Whether to buy plants or propagate your own plants and sow seeds is a dilemma every gardener faces.

Yet buying plants is one of the most pleasurable aspects of gardening. A thoughtful choice, based on sound knowledge of the conditions in your garden, the space available and the plant in question, is fat better than impulse buys, which rarely work out well.

Doing your homework beforehand, so you know exactly what you you want and what a healthy specimen should look like, helps to prevent disappointment or problems since garden centre staff may not be as knowledgeable or helpful as you might wish, and labels may be inadequate or misplaced.

Knowing where to buy is also important. It is often best to buy your plants from reputable garden centres and nurseries, which usually have access to the most reliable sources.

To give new plants a healthy start, they must be planted in the right position, at the right depth and at the right distance apart. Annuals, bulbs, shrubs and trees should all be planted in a slightly different way — and, of course, planting in containers demands an entirely different technique.

Since new plants are vulnerable until they have become established, aftercare such as watering, weeding and staking is vital. With shrubs and trees — the most permanent and expensive plants — this initial care is doubly important.

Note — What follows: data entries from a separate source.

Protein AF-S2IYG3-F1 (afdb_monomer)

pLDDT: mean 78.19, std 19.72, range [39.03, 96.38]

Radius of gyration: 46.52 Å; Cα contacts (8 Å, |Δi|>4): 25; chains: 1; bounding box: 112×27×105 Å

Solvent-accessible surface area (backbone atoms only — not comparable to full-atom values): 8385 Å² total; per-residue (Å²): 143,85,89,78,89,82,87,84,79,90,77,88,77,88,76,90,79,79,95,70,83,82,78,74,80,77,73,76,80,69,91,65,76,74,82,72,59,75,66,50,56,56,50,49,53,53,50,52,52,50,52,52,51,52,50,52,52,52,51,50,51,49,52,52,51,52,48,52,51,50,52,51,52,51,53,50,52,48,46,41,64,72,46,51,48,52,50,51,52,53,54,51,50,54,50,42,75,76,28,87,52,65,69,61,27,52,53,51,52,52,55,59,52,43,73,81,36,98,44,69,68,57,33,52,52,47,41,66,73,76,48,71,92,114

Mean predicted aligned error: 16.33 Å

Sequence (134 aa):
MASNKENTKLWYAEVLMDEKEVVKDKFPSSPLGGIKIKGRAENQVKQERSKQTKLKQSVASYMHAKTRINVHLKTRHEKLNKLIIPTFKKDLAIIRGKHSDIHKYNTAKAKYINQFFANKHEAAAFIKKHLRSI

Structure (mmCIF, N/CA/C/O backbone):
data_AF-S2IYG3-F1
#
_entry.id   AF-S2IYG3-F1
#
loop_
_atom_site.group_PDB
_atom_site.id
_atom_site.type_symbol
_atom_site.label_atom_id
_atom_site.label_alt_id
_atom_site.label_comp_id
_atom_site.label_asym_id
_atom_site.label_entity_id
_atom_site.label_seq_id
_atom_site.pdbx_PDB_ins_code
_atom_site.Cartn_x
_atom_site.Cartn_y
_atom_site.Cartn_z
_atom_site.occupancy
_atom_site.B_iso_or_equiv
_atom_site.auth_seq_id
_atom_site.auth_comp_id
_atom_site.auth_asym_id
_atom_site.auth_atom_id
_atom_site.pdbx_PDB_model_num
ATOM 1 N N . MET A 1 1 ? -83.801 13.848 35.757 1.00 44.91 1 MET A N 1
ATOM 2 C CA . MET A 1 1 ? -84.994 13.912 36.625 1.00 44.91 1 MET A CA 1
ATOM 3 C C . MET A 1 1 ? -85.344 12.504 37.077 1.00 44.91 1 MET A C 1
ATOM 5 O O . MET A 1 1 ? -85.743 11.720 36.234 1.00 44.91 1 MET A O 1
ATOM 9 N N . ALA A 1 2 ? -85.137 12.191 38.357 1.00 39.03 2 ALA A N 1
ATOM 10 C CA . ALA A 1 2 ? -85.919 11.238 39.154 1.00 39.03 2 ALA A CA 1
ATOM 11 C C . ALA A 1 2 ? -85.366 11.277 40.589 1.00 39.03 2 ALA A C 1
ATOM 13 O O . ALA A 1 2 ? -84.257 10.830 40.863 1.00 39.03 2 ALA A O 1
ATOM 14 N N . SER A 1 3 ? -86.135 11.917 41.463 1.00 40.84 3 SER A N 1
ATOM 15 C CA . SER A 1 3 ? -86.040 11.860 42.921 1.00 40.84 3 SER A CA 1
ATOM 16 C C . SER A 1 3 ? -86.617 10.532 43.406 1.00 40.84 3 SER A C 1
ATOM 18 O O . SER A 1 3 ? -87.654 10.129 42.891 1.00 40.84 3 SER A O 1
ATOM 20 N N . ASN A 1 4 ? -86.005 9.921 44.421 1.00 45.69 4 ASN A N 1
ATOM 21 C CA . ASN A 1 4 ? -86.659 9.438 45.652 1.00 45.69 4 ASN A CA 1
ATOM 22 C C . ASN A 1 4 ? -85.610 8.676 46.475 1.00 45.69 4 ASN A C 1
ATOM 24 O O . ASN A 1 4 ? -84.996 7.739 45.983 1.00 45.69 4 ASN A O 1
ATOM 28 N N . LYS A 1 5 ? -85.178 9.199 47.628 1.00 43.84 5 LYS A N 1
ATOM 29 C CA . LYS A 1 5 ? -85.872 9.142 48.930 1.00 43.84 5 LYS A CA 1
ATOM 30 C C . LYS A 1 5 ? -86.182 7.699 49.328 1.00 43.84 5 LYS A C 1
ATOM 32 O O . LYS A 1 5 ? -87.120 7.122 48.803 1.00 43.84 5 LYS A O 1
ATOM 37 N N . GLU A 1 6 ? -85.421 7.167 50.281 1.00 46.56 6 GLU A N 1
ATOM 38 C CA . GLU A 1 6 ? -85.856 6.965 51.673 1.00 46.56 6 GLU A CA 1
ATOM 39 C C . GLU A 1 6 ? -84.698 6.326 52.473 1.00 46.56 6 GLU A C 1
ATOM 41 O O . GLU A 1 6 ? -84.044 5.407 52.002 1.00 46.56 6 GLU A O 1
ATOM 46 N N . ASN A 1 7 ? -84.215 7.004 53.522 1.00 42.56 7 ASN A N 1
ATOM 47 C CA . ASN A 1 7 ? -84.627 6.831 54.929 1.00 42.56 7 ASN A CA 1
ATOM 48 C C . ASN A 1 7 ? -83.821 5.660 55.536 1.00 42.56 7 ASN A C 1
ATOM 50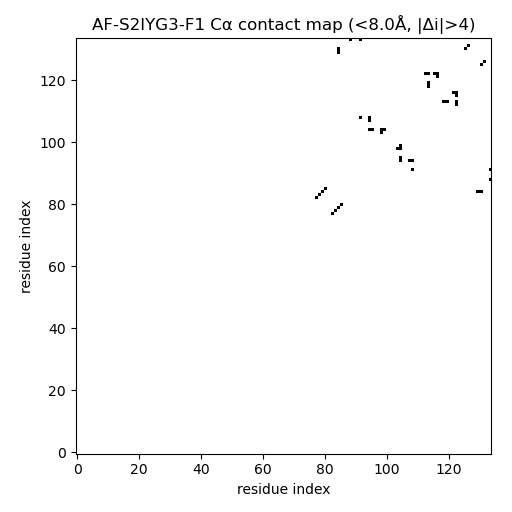 O O . ASN A 1 7 ? -83.869 4.553 55.032 1.00 42.56 7 ASN A O 1
ATOM 54 N N . THR A 1 8 ? -82.986 5.845 56.557 1.00 47.44 8 THR A N 1
ATOM 55 C CA . THR A 1 8 ? -83.484 6.013 57.926 1.00 47.44 8 THR A CA 1
ATOM 56 C C . THR A 1 8 ? -82.392 6.396 58.932 1.00 47.44 8 THR A C 1
ATOM 58 O O . THR A 1 8 ? -81.334 5.778 58.979 1.00 47.44 8 THR A O 1
ATOM 61 N N . LYS A 1 9 ? -82.787 7.310 59.830 1.00 49.34 9 LYS A N 1
ATOM 62 C CA . LYS A 1 9 ? -82.445 7.409 61.263 1.00 49.34 9 LYS A CA 1
ATOM 63 C C . LYS A 1 9 ? -80.990 7.660 61.682 1.00 49.34 9 LYS A C 1
ATOM 65 O O . LYS A 1 9 ? -80.207 6.752 61.934 1.00 49.34 9 LYS A O 1
ATOM 70 N N . LEU A 1 10 ? -80.754 8.942 61.958 1.00 44.75 10 LEU A N 1
ATOM 71 C CA . LEU A 1 10 ? -79.922 9.430 63.056 1.00 44.75 10 LEU A CA 1
ATOM 72 C C . LEU A 1 10 ? -80.320 8.764 64.385 1.00 44.75 10 LEU A C 1
ATOM 74 O O . LEU A 1 10 ? -81.482 8.829 64.786 1.00 44.75 10 LEU A O 1
ATOM 78 N N . TRP A 1 11 ? -79.336 8.205 65.083 1.00 42.22 11 TRP A N 1
ATOM 79 C CA . TRP A 1 11 ? -79.355 8.045 66.535 1.00 42.22 11 TRP A CA 1
ATOM 80 C C . TRP A 1 11 ? -78.114 8.750 67.073 1.00 42.22 11 TRP A C 1
ATOM 82 O O . TRP A 1 11 ? -76.994 8.271 66.915 1.00 42.22 11 TRP A O 1
ATOM 92 N N . TYR A 1 12 ? -78.330 9.930 67.650 1.00 39.44 12 TYR A N 1
ATOM 93 C CA . TYR A 1 12 ? -77.340 10.605 68.474 1.00 39.44 12 TYR A CA 1
ATOM 94 C C . TYR A 1 12 ? -77.232 9.848 69.796 1.00 39.44 12 TYR A C 1
ATOM 96 O O . TYR A 1 12 ? -78.224 9.692 70.504 1.00 39.44 12 TYR A O 1
ATOM 104 N N . ALA A 1 13 ? -76.026 9.407 70.131 1.00 44.75 13 ALA A N 1
ATOM 105 C CA . ALA A 1 13 ? -75.639 9.157 71.507 1.00 44.75 13 ALA A CA 1
ATOM 106 C C . ALA A 1 13 ? -74.441 10.064 71.792 1.00 44.75 13 ALA A C 1
ATOM 108 O O . ALA A 1 13 ? -73.307 9.759 71.427 1.00 44.75 13 ALA A O 1
ATOM 109 N N . GLU A 1 14 ? -74.729 11.227 72.373 1.00 43.28 14 GLU A N 1
ATOM 110 C CA . GLU A 1 14 ? -73.737 12.034 73.072 1.00 43.28 14 GLU A CA 1
ATOM 111 C C . GLU A 1 14 ? -73.217 11.232 74.265 1.00 43.28 14 GLU A C 1
ATOM 113 O O . GLU A 1 14 ? -73.983 10.876 75.159 1.00 43.28 14 GLU A O 1
ATOM 118 N N . VAL A 1 15 ? -71.911 10.982 74.298 1.00 43.09 15 VAL A N 1
ATOM 119 C CA . VAL A 1 15 ? -71.186 10.764 75.551 1.00 43.09 15 VAL A CA 1
ATOM 120 C C . VAL A 1 15 ? -69.901 11.581 75.466 1.00 43.09 15 VAL A C 1
ATOM 122 O O . VAL A 1 15 ? -68.920 11.182 74.843 1.00 43.09 15 VAL A O 1
ATOM 125 N N . LEU A 1 16 ? -69.958 12.770 76.062 1.00 44.03 16 LEU A N 1
ATOM 126 C CA . LEU A 1 16 ? -68.806 13.564 76.477 1.00 44.03 16 LEU A CA 1
ATOM 127 C C . LEU A 1 16 ? -68.044 12.789 77.556 1.00 44.03 16 LEU A C 1
ATOM 129 O O . LEU A 1 16 ? -68.640 12.491 78.584 1.00 44.03 16 LEU A O 1
ATOM 133 N N . MET A 1 17 ? -66.756 12.506 77.343 1.00 39.44 17 MET A N 1
ATOM 134 C CA . MET A 1 17 ? -65.804 12.209 78.420 1.00 39.44 17 MET A CA 1
ATOM 135 C C . MET A 1 17 ? -64.385 12.638 78.011 1.00 39.44 17 MET A C 1
ATOM 137 O O . MET A 1 17 ? -63.750 12.003 77.173 1.00 39.44 17 MET A O 1
ATOM 141 N N . ASP A 1 18 ? -63.958 13.735 78.631 1.00 41.69 18 ASP A N 1
ATOM 142 C CA . ASP A 1 18 ? -62.621 14.135 79.080 1.00 41.69 18 ASP A CA 1
ATOM 143 C C . ASP A 1 18 ? -61.383 13.991 78.180 1.00 41.69 18 ASP A C 1
ATOM 145 O O . ASP A 1 18 ? -60.911 12.913 77.813 1.00 41.69 18 ASP A O 1
ATOM 149 N N . GLU A 1 19 ? -60.770 15.160 77.979 1.00 48.84 19 GLU A N 1
ATOM 150 C CA . GLU A 1 19 ? -59.382 15.390 77.602 1.00 48.84 19 GLU A CA 1
ATOM 151 C C . GLU A 1 19 ? -58.426 14.468 78.378 1.00 48.84 19 GLU A C 1
ATOM 153 O O . GLU A 1 19 ? -58.196 14.625 79.578 1.00 48.84 19 GLU A O 1
ATOM 158 N N . LYS A 1 20 ? -57.802 13.520 77.675 1.00 48.41 20 LYS A N 1
ATOM 159 C CA . LYS A 1 20 ? -56.549 12.906 78.119 1.00 48.41 20 LYS A CA 1
ATOM 160 C C . LYS A 1 20 ? -55.497 13.097 77.046 1.00 48.41 20 LYS A C 1
ATOM 162 O O . LYS A 1 20 ? -55.634 12.638 75.915 1.00 48.41 20 LYS A O 1
ATOM 167 N N . GLU A 1 21 ? -54.469 13.833 77.446 1.00 44.53 21 GLU A N 1
ATOM 168 C CA . GLU A 1 21 ? -53.220 14.086 76.747 1.00 44.53 21 GLU A CA 1
ATOM 169 C C . GLU A 1 21 ? -52.773 12.882 75.910 1.00 44.53 21 GLU A C 1
ATOM 171 O O . GLU A 1 21 ? -52.496 11.798 76.427 1.00 44.53 21 GLU A O 1
ATOM 176 N N . VAL A 1 22 ? -52.647 13.081 74.597 1.00 46.97 22 VAL A N 1
ATOM 177 C CA . VAL A 1 22 ? -51.935 12.134 73.741 1.00 46.97 22 VAL A CA 1
ATOM 178 C C . VAL A 1 22 ? -50.453 12.268 74.076 1.00 46.97 22 VAL A C 1
ATOM 180 O O . VAL A 1 22 ? -49.743 13.108 73.513 1.00 46.97 22 VAL A O 1
ATOM 183 N N . VAL A 1 23 ? -49.987 11.449 75.019 1.00 51.94 23 VAL A N 1
ATOM 184 C CA . VAL A 1 23 ? -48.564 11.219 75.259 1.00 51.94 23 VAL A CA 1
ATOM 185 C C . VAL A 1 23 ? -47.985 10.679 73.954 1.00 51.94 23 VAL A C 1
ATOM 187 O O . VAL A 1 23 ? -48.166 9.521 73.586 1.00 51.94 23 VAL A O 1
ATOM 190 N N . LYS A 1 24 ? -47.332 11.559 73.192 1.00 53.75 24 LYS A N 1
ATOM 191 C CA . LYS A 1 24 ? -46.498 11.149 72.065 1.00 53.75 24 LYS A CA 1
ATOM 192 C C . LYS A 1 24 ? -45.306 10.416 72.656 1.00 53.75 24 LYS A C 1
ATOM 194 O O . LYS A 1 24 ? -44.366 11.064 73.120 1.00 53.75 24 LYS A O 1
ATOM 199 N N . ASP A 1 25 ? -45.341 9.090 72.619 1.00 46.94 25 ASP A N 1
ATOM 200 C CA . ASP A 1 25 ? -44.170 8.270 72.895 1.00 46.94 25 ASP A CA 1
ATOM 201 C C . ASP A 1 25 ? -43.031 8.717 71.971 1.00 46.94 25 ASP A C 1
ATOM 203 O O . ASP A 1 25 ? -43.029 8.494 70.755 1.00 46.94 25 ASP A O 1
ATOM 207 N N . LYS A 1 26 ? -42.060 9.423 72.555 1.00 51.69 26 LYS A N 1
ATOM 208 C CA . LYS A 1 26 ? -40.793 9.750 71.910 1.00 51.69 26 LYS A CA 1
ATOM 209 C C . LYS A 1 26 ? -39.992 8.458 71.830 1.00 51.69 26 LYS A C 1
ATOM 211 O O . LYS A 1 26 ? -39.202 8.157 72.720 1.00 51.69 26 LYS A O 1
ATOM 216 N N . PHE A 1 27 ? -40.191 7.692 70.761 1.00 53.41 27 PHE A N 1
ATOM 217 C CA . PHE A 1 27 ? -39.265 6.619 70.423 1.00 53.41 27 PHE A CA 1
ATOM 218 C C . PHE A 1 27 ? -37.853 7.213 70.288 1.00 53.41 27 PHE A C 1
ATOM 220 O O . PHE A 1 27 ? -37.682 8.208 69.573 1.00 53.41 27 PHE A O 1
ATOM 227 N N . PRO A 1 28 ? -36.834 6.647 70.958 1.00 51.25 28 PRO A N 1
ATOM 228 C CA . PRO A 1 28 ? -35.465 7.091 70.770 1.00 51.25 28 PRO A CA 1
ATOM 229 C C . PRO A 1 28 ? -35.073 6.851 69.312 1.00 51.25 28 PRO A C 1
ATOM 231 O O . PRO A 1 28 ? -35.281 5.764 68.768 1.00 51.25 28 PRO A O 1
ATOM 234 N N . SER A 1 29 ? -34.506 7.871 68.666 1.00 58.00 29 SER A N 1
ATOM 235 C CA . SER A 1 29 ? -33.853 7.706 67.370 1.00 58.00 29 SER A CA 1
ATOM 236 C C . SER A 1 29 ? -32.836 6.575 67.498 1.00 58.00 29 SER A C 1
ATOM 238 O O . SER A 1 29 ? -31.916 6.678 68.314 1.00 58.00 29 SER A O 1
ATOM 240 N N . SER A 1 30 ? -33.009 5.488 66.744 1.00 52.50 30 SER A N 1
ATOM 241 C CA . SER A 1 30 ? -32.052 4.388 66.797 1.00 52.50 30 SER A CA 1
ATOM 242 C C . SER A 1 30 ? -30.645 4.915 66.446 1.00 52.50 30 SER A C 1
ATOM 244 O O . SER A 1 30 ? -30.513 5.746 65.542 1.00 52.50 30 SER A O 1
ATOM 246 N N . PRO A 1 31 ? -29.569 4.459 67.119 1.00 51.62 31 PRO A N 1
ATOM 247 C CA . PRO A 1 31 ? -28.207 4.935 66.848 1.00 51.62 31 PRO A CA 1
ATOM 248 C C . PRO A 1 31 ? -27.618 4.343 65.559 1.00 51.62 31 PRO A C 1
ATOM 250 O O . PRO A 1 31 ? -26.485 4.636 65.186 1.00 51.62 31 PRO A O 1
ATOM 253 N N . LEU A 1 32 ? -28.367 3.483 64.870 1.00 54.09 32 LEU A N 1
ATOM 254 C CA . LEU A 1 32 ? -27.940 2.827 63.647 1.00 54.09 32 LEU A CA 1
ATOM 255 C C . LEU A 1 32 ? -28.598 3.550 62.481 1.00 54.09 32 LEU A C 1
ATOM 257 O O . LEU A 1 32 ? -29.753 3.291 62.146 1.00 54.09 32 LEU A O 1
ATOM 261 N N . GLY A 1 33 ? -27.847 4.485 61.893 1.00 53.16 33 GLY A N 1
ATOM 262 C CA . GLY A 1 33 ? -28.242 5.223 60.698 1.00 53.16 33 GLY A CA 1
ATOM 263 C C . GLY A 1 33 ? -28.948 4.311 59.695 1.00 53.16 33 GLY A C 1
ATOM 264 O O . GLY A 1 33 ? -28.379 3.325 59.226 1.00 53.16 33 GLY A O 1
ATOM 265 N N . GLY A 1 34 ? -30.215 4.625 59.415 1.00 52.91 34 GLY A N 1
ATOM 266 C CA . GLY A 1 34 ? -31.103 3.785 58.618 1.00 52.91 34 GLY A CA 1
ATOM 267 C C . GLY A 1 34 ? -30.468 3.368 57.292 1.00 52.91 34 GLY A C 1
ATOM 268 O O . GLY A 1 34 ? -29.939 4.192 56.539 1.00 52.91 34 GLY A O 1
ATOM 269 N N . ILE A 1 35 ? -30.517 2.070 56.997 1.00 60.00 35 ILE A N 1
ATOM 270 C CA . ILE A 1 35 ? -29.941 1.505 55.779 1.00 60.00 35 ILE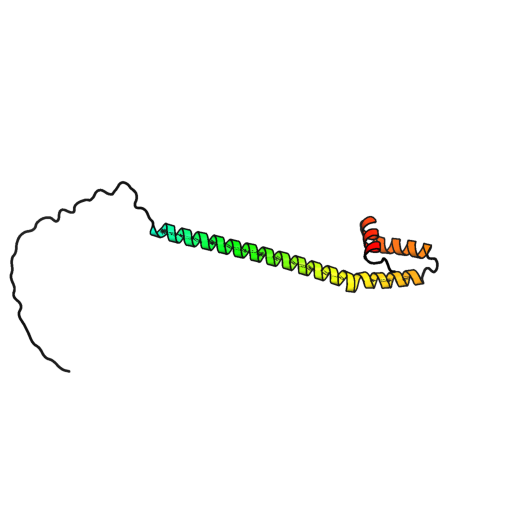 A CA 1
ATOM 271 C C . ILE A 1 35 ? -30.734 2.052 54.579 1.00 60.00 35 ILE A C 1
ATOM 273 O O . ILE A 1 35 ? -31.858 1.635 54.303 1.00 60.00 35 ILE A O 1
ATOM 277 N N . LYS A 1 36 ? -30.155 3.004 53.836 1.00 62.16 36 LYS A N 1
ATOM 278 C CA . LYS A 1 36 ? -30.710 3.516 52.569 1.00 62.16 36 LYS A CA 1
ATOM 279 C C . LYS A 1 36 ? -30.547 2.463 51.459 1.00 62.16 36 LYS A C 1
ATOM 281 O O . LYS A 1 36 ? -29.655 2.569 50.620 1.00 62.16 36 LYS A O 1
ATOM 286 N N . ILE A 1 37 ? -31.388 1.426 51.462 1.00 60.00 37 ILE A N 1
ATOM 287 C CA . ILE A 1 37 ? -31.305 0.287 50.521 1.00 60.00 37 ILE A CA 1
ATOM 288 C C . ILE A 1 37 ? -31.789 0.675 49.111 1.00 60.00 37 ILE A C 1
ATOM 290 O O . ILE A 1 37 ? -31.138 0.333 48.125 1.00 60.00 37 ILE A O 1
ATOM 294 N N . LYS A 1 38 ? -32.875 1.458 48.996 1.00 61.16 38 LYS A N 1
ATOM 295 C CA . LYS A 1 38 ? -33.514 1.772 47.698 1.00 61.16 38 LYS A CA 1
ATOM 296 C C . LYS A 1 38 ? -32.597 2.508 46.704 1.00 61.16 38 LYS A C 1
ATOM 298 O O . LYS A 1 38 ? -32.564 2.150 45.536 1.00 61.16 38 LYS A O 1
ATOM 303 N N . GLY A 1 39 ? -31.779 3.461 47.160 1.00 62.62 39 GLY A N 1
ATOM 304 C CA . GLY A 1 39 ? -30.870 4.213 46.278 1.00 62.62 39 GLY A CA 1
ATOM 305 C C . GLY A 1 39 ? -29.590 3.463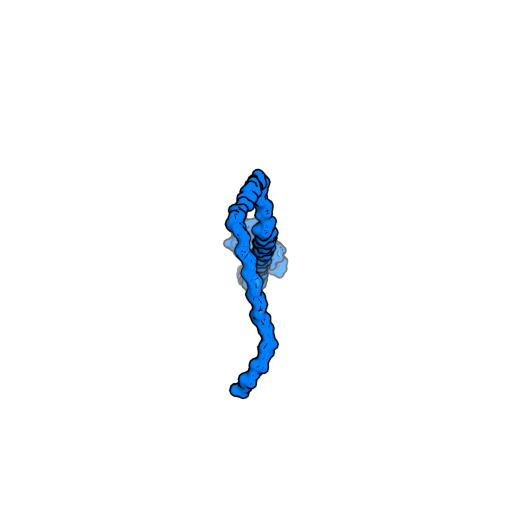 45.878 1.00 62.62 39 GLY A C 1
ATOM 306 O O . GLY A 1 39 ? -28.981 3.779 44.857 1.00 62.62 39 GLY A O 1
ATOM 307 N N . ARG A 1 40 ? -29.159 2.456 46.654 1.00 72.00 40 ARG A N 1
ATOM 308 C CA . ARG A 1 40 ? -27.945 1.678 46.338 1.00 72.00 40 ARG A CA 1
ATOM 309 C C . ARG A 1 40 ? -28.162 0.726 45.163 1.00 72.00 40 ARG A C 1
ATOM 311 O O . ARG A 1 40 ? -27.286 0.649 44.306 1.00 72.00 40 ARG A O 1
ATOM 318 N N . ALA A 1 41 ? -29.320 0.070 45.094 1.00 75.75 41 ALA A N 1
ATOM 319 C CA . ALA A 1 41 ? -29.661 -0.830 43.992 1.00 75.75 41 ALA A CA 1
ATOM 320 C C . ALA A 1 41 ? -29.752 -0.078 42.650 1.00 75.75 41 ALA A C 1
ATOM 322 O O . ALA A 1 41 ? -29.150 -0.490 41.661 1.00 75.75 41 ALA A O 1
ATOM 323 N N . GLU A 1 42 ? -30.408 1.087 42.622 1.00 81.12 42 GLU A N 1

Plants grown from seed are the cheapest, option, and seed catalogues offer greater choice, especially of annuals, than garden centres. Using the right technique for preparing your seed trays, for sowing seeds, and for caring for the seedlings after germination can make the difference between success and failure. Home-saved seed, especially of hybrids, however, doesn't always breed true to type and fresh replacement seed is best.